• Dataset content:
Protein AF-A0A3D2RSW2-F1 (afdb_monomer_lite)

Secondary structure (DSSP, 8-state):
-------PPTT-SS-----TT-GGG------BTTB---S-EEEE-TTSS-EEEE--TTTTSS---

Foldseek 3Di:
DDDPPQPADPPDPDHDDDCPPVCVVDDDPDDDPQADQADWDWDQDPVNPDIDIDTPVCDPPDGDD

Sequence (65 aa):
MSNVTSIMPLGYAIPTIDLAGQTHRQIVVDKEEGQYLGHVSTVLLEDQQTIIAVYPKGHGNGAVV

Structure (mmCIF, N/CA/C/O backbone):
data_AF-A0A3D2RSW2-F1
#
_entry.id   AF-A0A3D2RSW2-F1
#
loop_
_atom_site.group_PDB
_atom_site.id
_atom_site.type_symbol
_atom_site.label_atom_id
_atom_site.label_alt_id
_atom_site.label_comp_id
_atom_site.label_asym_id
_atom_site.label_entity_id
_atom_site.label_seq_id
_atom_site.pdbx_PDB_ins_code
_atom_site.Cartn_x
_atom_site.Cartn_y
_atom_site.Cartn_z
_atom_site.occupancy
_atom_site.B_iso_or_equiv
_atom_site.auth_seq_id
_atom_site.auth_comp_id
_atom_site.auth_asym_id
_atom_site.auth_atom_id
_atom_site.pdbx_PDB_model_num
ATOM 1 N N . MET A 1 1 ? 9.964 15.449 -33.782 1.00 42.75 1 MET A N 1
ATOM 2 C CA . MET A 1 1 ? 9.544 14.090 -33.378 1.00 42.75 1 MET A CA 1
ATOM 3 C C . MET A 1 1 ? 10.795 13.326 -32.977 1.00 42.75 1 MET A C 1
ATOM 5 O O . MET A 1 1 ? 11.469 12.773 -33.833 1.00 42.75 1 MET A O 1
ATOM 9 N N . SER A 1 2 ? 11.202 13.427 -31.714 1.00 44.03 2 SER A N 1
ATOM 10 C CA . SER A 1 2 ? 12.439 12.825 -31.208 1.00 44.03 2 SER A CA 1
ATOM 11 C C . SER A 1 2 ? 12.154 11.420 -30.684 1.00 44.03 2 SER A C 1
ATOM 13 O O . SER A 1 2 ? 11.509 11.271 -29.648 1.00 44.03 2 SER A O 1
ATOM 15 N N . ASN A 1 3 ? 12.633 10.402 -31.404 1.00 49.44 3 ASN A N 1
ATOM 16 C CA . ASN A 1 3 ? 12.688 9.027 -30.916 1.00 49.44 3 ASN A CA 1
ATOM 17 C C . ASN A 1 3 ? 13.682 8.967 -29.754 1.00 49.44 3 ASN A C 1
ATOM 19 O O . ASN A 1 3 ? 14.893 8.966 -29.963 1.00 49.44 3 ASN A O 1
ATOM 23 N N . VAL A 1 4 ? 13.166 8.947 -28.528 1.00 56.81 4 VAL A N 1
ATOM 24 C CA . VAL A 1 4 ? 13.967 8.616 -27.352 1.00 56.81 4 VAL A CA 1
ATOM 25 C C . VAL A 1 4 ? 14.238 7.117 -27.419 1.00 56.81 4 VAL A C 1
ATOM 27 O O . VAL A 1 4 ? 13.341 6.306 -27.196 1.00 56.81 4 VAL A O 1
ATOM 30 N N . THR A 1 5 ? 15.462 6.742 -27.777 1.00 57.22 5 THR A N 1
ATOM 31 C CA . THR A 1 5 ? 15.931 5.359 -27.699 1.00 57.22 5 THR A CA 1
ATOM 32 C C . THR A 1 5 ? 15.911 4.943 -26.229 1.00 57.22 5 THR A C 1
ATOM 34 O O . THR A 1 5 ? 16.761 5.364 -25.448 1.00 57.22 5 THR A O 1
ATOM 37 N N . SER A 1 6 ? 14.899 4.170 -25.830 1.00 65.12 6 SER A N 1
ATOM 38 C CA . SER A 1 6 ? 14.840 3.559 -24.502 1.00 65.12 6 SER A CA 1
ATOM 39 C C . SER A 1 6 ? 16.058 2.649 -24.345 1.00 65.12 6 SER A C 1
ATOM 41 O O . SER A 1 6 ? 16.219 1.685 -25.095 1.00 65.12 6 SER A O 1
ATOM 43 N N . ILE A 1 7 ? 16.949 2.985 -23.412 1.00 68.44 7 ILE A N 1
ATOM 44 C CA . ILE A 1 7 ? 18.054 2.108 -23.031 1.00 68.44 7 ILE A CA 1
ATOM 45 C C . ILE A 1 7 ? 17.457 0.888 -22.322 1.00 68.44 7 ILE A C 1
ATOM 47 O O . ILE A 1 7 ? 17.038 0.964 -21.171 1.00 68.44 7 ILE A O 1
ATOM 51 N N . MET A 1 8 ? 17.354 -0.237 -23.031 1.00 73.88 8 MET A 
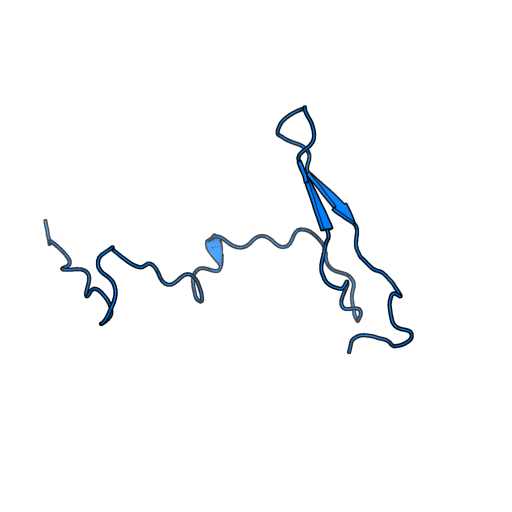N 1
ATOM 52 C CA . MET A 1 8 ? 16.952 -1.495 -22.404 1.00 73.88 8 MET A CA 1
ATOM 53 C C . MET A 1 8 ? 18.052 -1.920 -21.418 1.00 73.88 8 MET A C 1
ATOM 55 O O . MET A 1 8 ? 19.226 -1.927 -21.804 1.00 73.88 8 MET A O 1
ATOM 59 N N . PRO A 1 9 ? 17.724 -2.258 -20.158 1
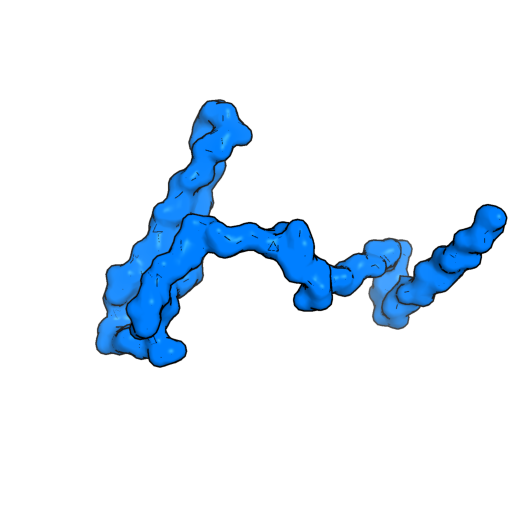.00 80.69 9 PRO A N 1
ATOM 60 C CA . PRO A 1 9 ? 18.716 -2.740 -19.209 1.00 80.69 9 PRO A CA 1
ATOM 61 C C . PRO A 1 9 ? 19.352 -4.037 -19.707 1.00 80.69 9 PRO A C 1
ATOM 63 O O . PRO A 1 9 ? 18.699 -4.861 -20.354 1.00 80.69 9 PRO A O 1
ATOM 66 N N . LEU A 1 10 ? 20.630 -4.238 -19.374 1.00 83.06 10 LEU A N 1
ATOM 67 C CA . LEU A 1 10 ? 21.336 -5.468 -19.724 1.00 83.06 10 LEU A CA 1
ATOM 68 C C . LEU A 1 10 ? 20.575 -6.695 -19.193 1.00 83.06 10 LEU A C 1
ATOM 70 O O . LEU A 1 10 ? 20.206 -6.742 -18.022 1.00 83.06 10 LEU A O 1
ATOM 74 N N . GLY A 1 11 ? 20.377 -7.695 -20.054 1.00 87.88 11 GLY A N 1
ATOM 75 C CA . GLY A 1 11 ? 19.756 -8.973 -19.689 1.00 87.88 11 GLY A CA 1
ATOM 76 C C . GLY A 1 11 ? 18.246 -9.066 -19.918 1.00 87.88 11 GLY A C 1
ATOM 77 O O . GLY A 1 11 ? 17.691 -10.149 -19.750 1.00 87.88 11 GLY A O 1
ATOM 78 N N . TYR A 1 12 ? 17.586 -7.990 -20.355 1.00 86.94 12 TYR A N 1
ATOM 79 C CA . TYR A 1 12 ? 16.162 -8.015 -20.696 1.00 86.94 12 TYR A CA 1
ATOM 80 C C . TYR A 1 12 ? 15.950 -7.927 -22.209 1.00 86.94 12 TYR A C 1
ATOM 82 O O . TYR A 1 12 ? 16.545 -7.098 -22.891 1.00 86.94 12 TYR A O 1
ATOM 90 N N . ALA A 1 13 ? 15.073 -8.787 -22.732 1.00 89.38 13 ALA A N 1
ATOM 91 C CA . ALA A 1 13 ? 14.680 -8.803 -24.145 1.00 89.38 13 ALA A CA 1
ATOM 92 C C . ALA A 1 13 ? 13.419 -7.964 -24.436 1.00 89.38 13 ALA A C 1
ATOM 94 O O . ALA A 1 13 ? 12.975 -7.893 -25.579 1.00 89.38 13 ALA A O 1
ATOM 95 N N . ILE A 1 14 ? 12.827 -7.356 -23.404 1.00 87.25 14 ILE A N 1
ATOM 96 C CA . ILE A 1 14 ? 11.607 -6.547 -23.487 1.00 87.25 14 ILE A CA 1
ATOM 97 C C . ILE A 1 14 ? 11.831 -5.182 -22.824 1.00 87.25 14 ILE A C 1
ATOM 99 O O . ILE A 1 14 ? 12.668 -5.083 -21.921 1.00 87.25 14 ILE A O 1
ATOM 103 N N . PRO A 1 15 ? 11.085 -4.135 -23.224 1.00 87.69 15 PRO A N 1
ATOM 104 C CA . PRO A 1 15 ? 11.158 -2.837 -22.569 1.00 87.69 15 PRO A CA 1
ATOM 105 C C . PRO A 1 15 ? 10.842 -2.945 -21.078 1.00 87.69 15 PRO A C 1
ATOM 107 O O . PRO A 1 15 ? 9.862 -3.573 -20.679 1.00 87.69 15 PRO A O 1
ATOM 110 N N . THR A 1 16 ? 11.654 -2.290 -20.260 1.00 88.38 16 THR A N 1
ATOM 111 C CA . THR A 1 16 ? 11.444 -2.200 -18.816 1.00 88.38 16 THR A CA 1
ATOM 112 C C . THR A 1 16 ? 10.
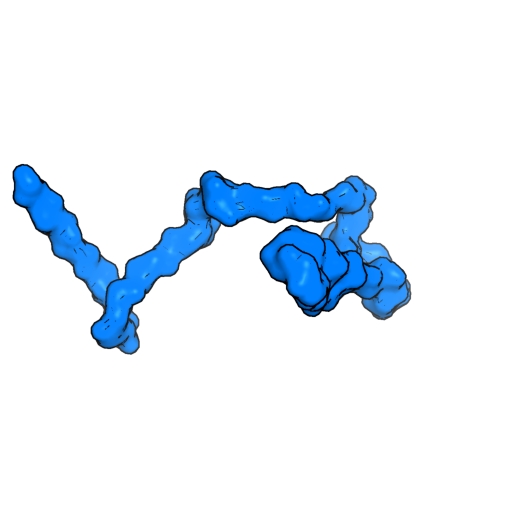991 -0.798 -18.444 1.00 88.38 16 THR A C 1
ATOM 114 O O . THR A 1 16 ? 11.450 0.183 -19.031 1.00 88.38 16 THR A O 1
ATOM 117 N N . ILE A 1 17 ? 10.154 -0.694 -17.420 1.00 86.50 17 ILE A N 1
ATOM 118 C CA . ILE A 1 17 ? 9.775 0.576 -16.806 1.00 86.50 17 ILE A CA 1
ATOM 119 C C . ILE A 1 17 ? 10.140 0.537 -15.322 1.00 86.50 17 ILE A C 1
ATOM 121 O O . ILE A 1 17 ? 9.778 -0.407 -14.625 1.00 86.50 17 ILE A O 1
ATOM 125 N N . ASP A 1 18 ? 10.857 1.555 -14.845 1.00 87.31 18 ASP A N 1
ATOM 126 C CA . ASP A 1 18 ? 11.088 1.746 -13.412 1.00 87.31 18 ASP A CA 1
ATOM 127 C C . ASP A 1 18 ? 9.913 2.525 -12.804 1.00 87.31 18 ASP A C 1
ATOM 129 O O . ASP A 1 18 ? 9.590 3.645 -13.222 1.00 87.31 18 ASP A O 1
ATOM 133 N N . LEU A 1 19 ? 9.247 1.904 -11.833 1.00 91.94 19 LEU A N 1
ATOM 134 C CA . LEU A 1 19 ? 8.097 2.468 -11.130 1.00 91.94 19 LEU A CA 1
ATOM 135 C C . LEU A 1 19 ? 8.471 3.084 -9.777 1.00 91.94 19 LEU A C 1
ATOM 137 O O . LEU A 1 19 ? 7.615 3.734 -9.176 1.00 91.94 19 LEU A O 1
ATOM 141 N N . ALA A 1 20 ? 9.713 2.927 -9.302 1.00 91.06 20 ALA A N 1
ATOM 142 C CA . ALA A 1 20 ? 10.116 3.309 -7.947 1.00 91.06 20 ALA A CA 1
ATOM 143 C C . ALA A 1 20 ? 9.843 4.792 -7.643 1.00 91.06 20 ALA A C 1
ATOM 145 O O . ALA A 1 20 ? 9.364 5.128 -6.563 1.00 91.06 20 ALA A O 1
ATOM 146 N N . GLY A 1 21 ? 10.079 5.676 -8.618 1.00 92.06 21 GLY A N 1
ATOM 147 C CA . GLY A 1 21 ? 9.823 7.115 -8.493 1.00 92.06 21 GLY A CA 1
ATOM 148 C C . GLY A 1 21 ? 8.423 7.578 -8.920 1.00 92.06 21 GLY A C 1
ATOM 149 O O . GLY A 1 21 ? 8.115 8.764 -8.811 1.00 92.06 21 GLY A O 1
ATOM 150 N N . GLN A 1 22 ? 7.561 6.697 -9.437 1.00 95.12 22 GLN A N 1
ATOM 151 C CA . GLN A 1 22 ? 6.273 7.086 -10.030 1.00 95.12 22 GLN A CA 1
ATOM 152 C C . GLN A 1 22 ? 5.156 7.188 -8.981 1.00 95.12 22 GLN A C 1
ATOM 154 O O . GLN A 1 22 ? 4.154 6.477 -9.042 1.00 95.12 22 GLN A O 1
ATOM 159 N N . THR A 1 23 ? 5.304 8.113 -8.032 1.00 94.25 23 THR A N 1
ATOM 160 C CA . THR A 1 23 ? 4.354 8.314 -6.919 1.00 94.25 23 THR A CA 1
ATOM 161 C C . THR A 1 23 ? 2.938 8.665 -7.377 1.00 94.25 23 THR A C 1
ATOM 163 O O . THR A 1 23 ? 1.978 8.276 -6.727 1.00 94.25 23 THR A O 1
ATOM 166 N N . HIS A 1 24 ? 2.777 9.309 -8.538 1.00 95.31 24 HIS A N 1
ATOM 167 C CA . HIS A 1 24 ? 1.465 9.623 -9.125 1.00 95.31 24 HIS A CA 1
ATOM 168 C C . HIS A 1 24 ? 0.611 8.387 -9.471 1.00 95.31 24 HIS A C 1
ATOM 170 O O . HIS A 1 24 ? -0.582 8.524 -9.726 1.00 95.31 24 HIS A O 1
ATOM 176 N N . ARG A 1 25 ? 1.209 7.188 -9.519 1.00 93.94 25 ARG A N 1
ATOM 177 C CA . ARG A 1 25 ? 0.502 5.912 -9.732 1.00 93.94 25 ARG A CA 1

• About this task: Repeat the records above line by line, from the first line through the line that contains "ATOM 3 C C .".

• Task output:
Protein AF-A0A3D2RSW2-F1 (afdb_monomer_lite)

Secondary structure (DSSP, 8-state):
-------PPTT-SS-----TT-GGG------BTTB---S-EEEE-TTSS-EEEE--TTTTSS---

Foldseek 3Di:
DDDPPQPADPPDPDHDDDCPPVCVVDDDPDDDPQADQADWDWDQDPVNPDIDIDTPVCDPPDGDD

Sequence (65 aa):
MSNVTSIMPLGYAIPTIDLAGQTHRQIVVDKEEGQYLGHVSTVLLEDQQTIIAVYPKGHGNGAVV

Structure (mmCIF, N/CA/C/O backbone):
data_AF-A0A3D2RSW2-F1
#
_entry.id   AF-A0A3D2RSW2-F1
#
loop_
_atom_site.group_PDB
_atom_site.id
_atom_site.type_symbol
_atom_site.label_atom_id
_atom_site.label_alt_id
_atom_site.label_comp_id
_atom_site.label_asym_id
_atom_site.label_entity_id
_atom_site.label_seq_id
_atom_site.pdbx_PDB_ins_code
_atom_site.Cartn_x
_atom_site.Cartn_y
_atom_site.Cartn_z
_atom_site.occupancy
_atom_site.B_iso_or_equiv
_atom_site.auth_seq_id
_atom_site.auth_comp_id
_atom_site.auth_asym_id
_atom_site.auth_atom_id
_atom_site.pdbx_PDB_model_num
ATOM 1 N N . MET A 1 1 ? 9.964 15.449 -33.782 1.00 42.75 1 MET A N 1
ATOM 2 C CA . MET A 1 1 ? 9.544 14.090 -33.378 1.00 42.75 1 MET A CA 1
ATOM 3 C C . MET A 1 1 ? 10.795 13.326 -32.977 1.00 42.75 1 MET A C 1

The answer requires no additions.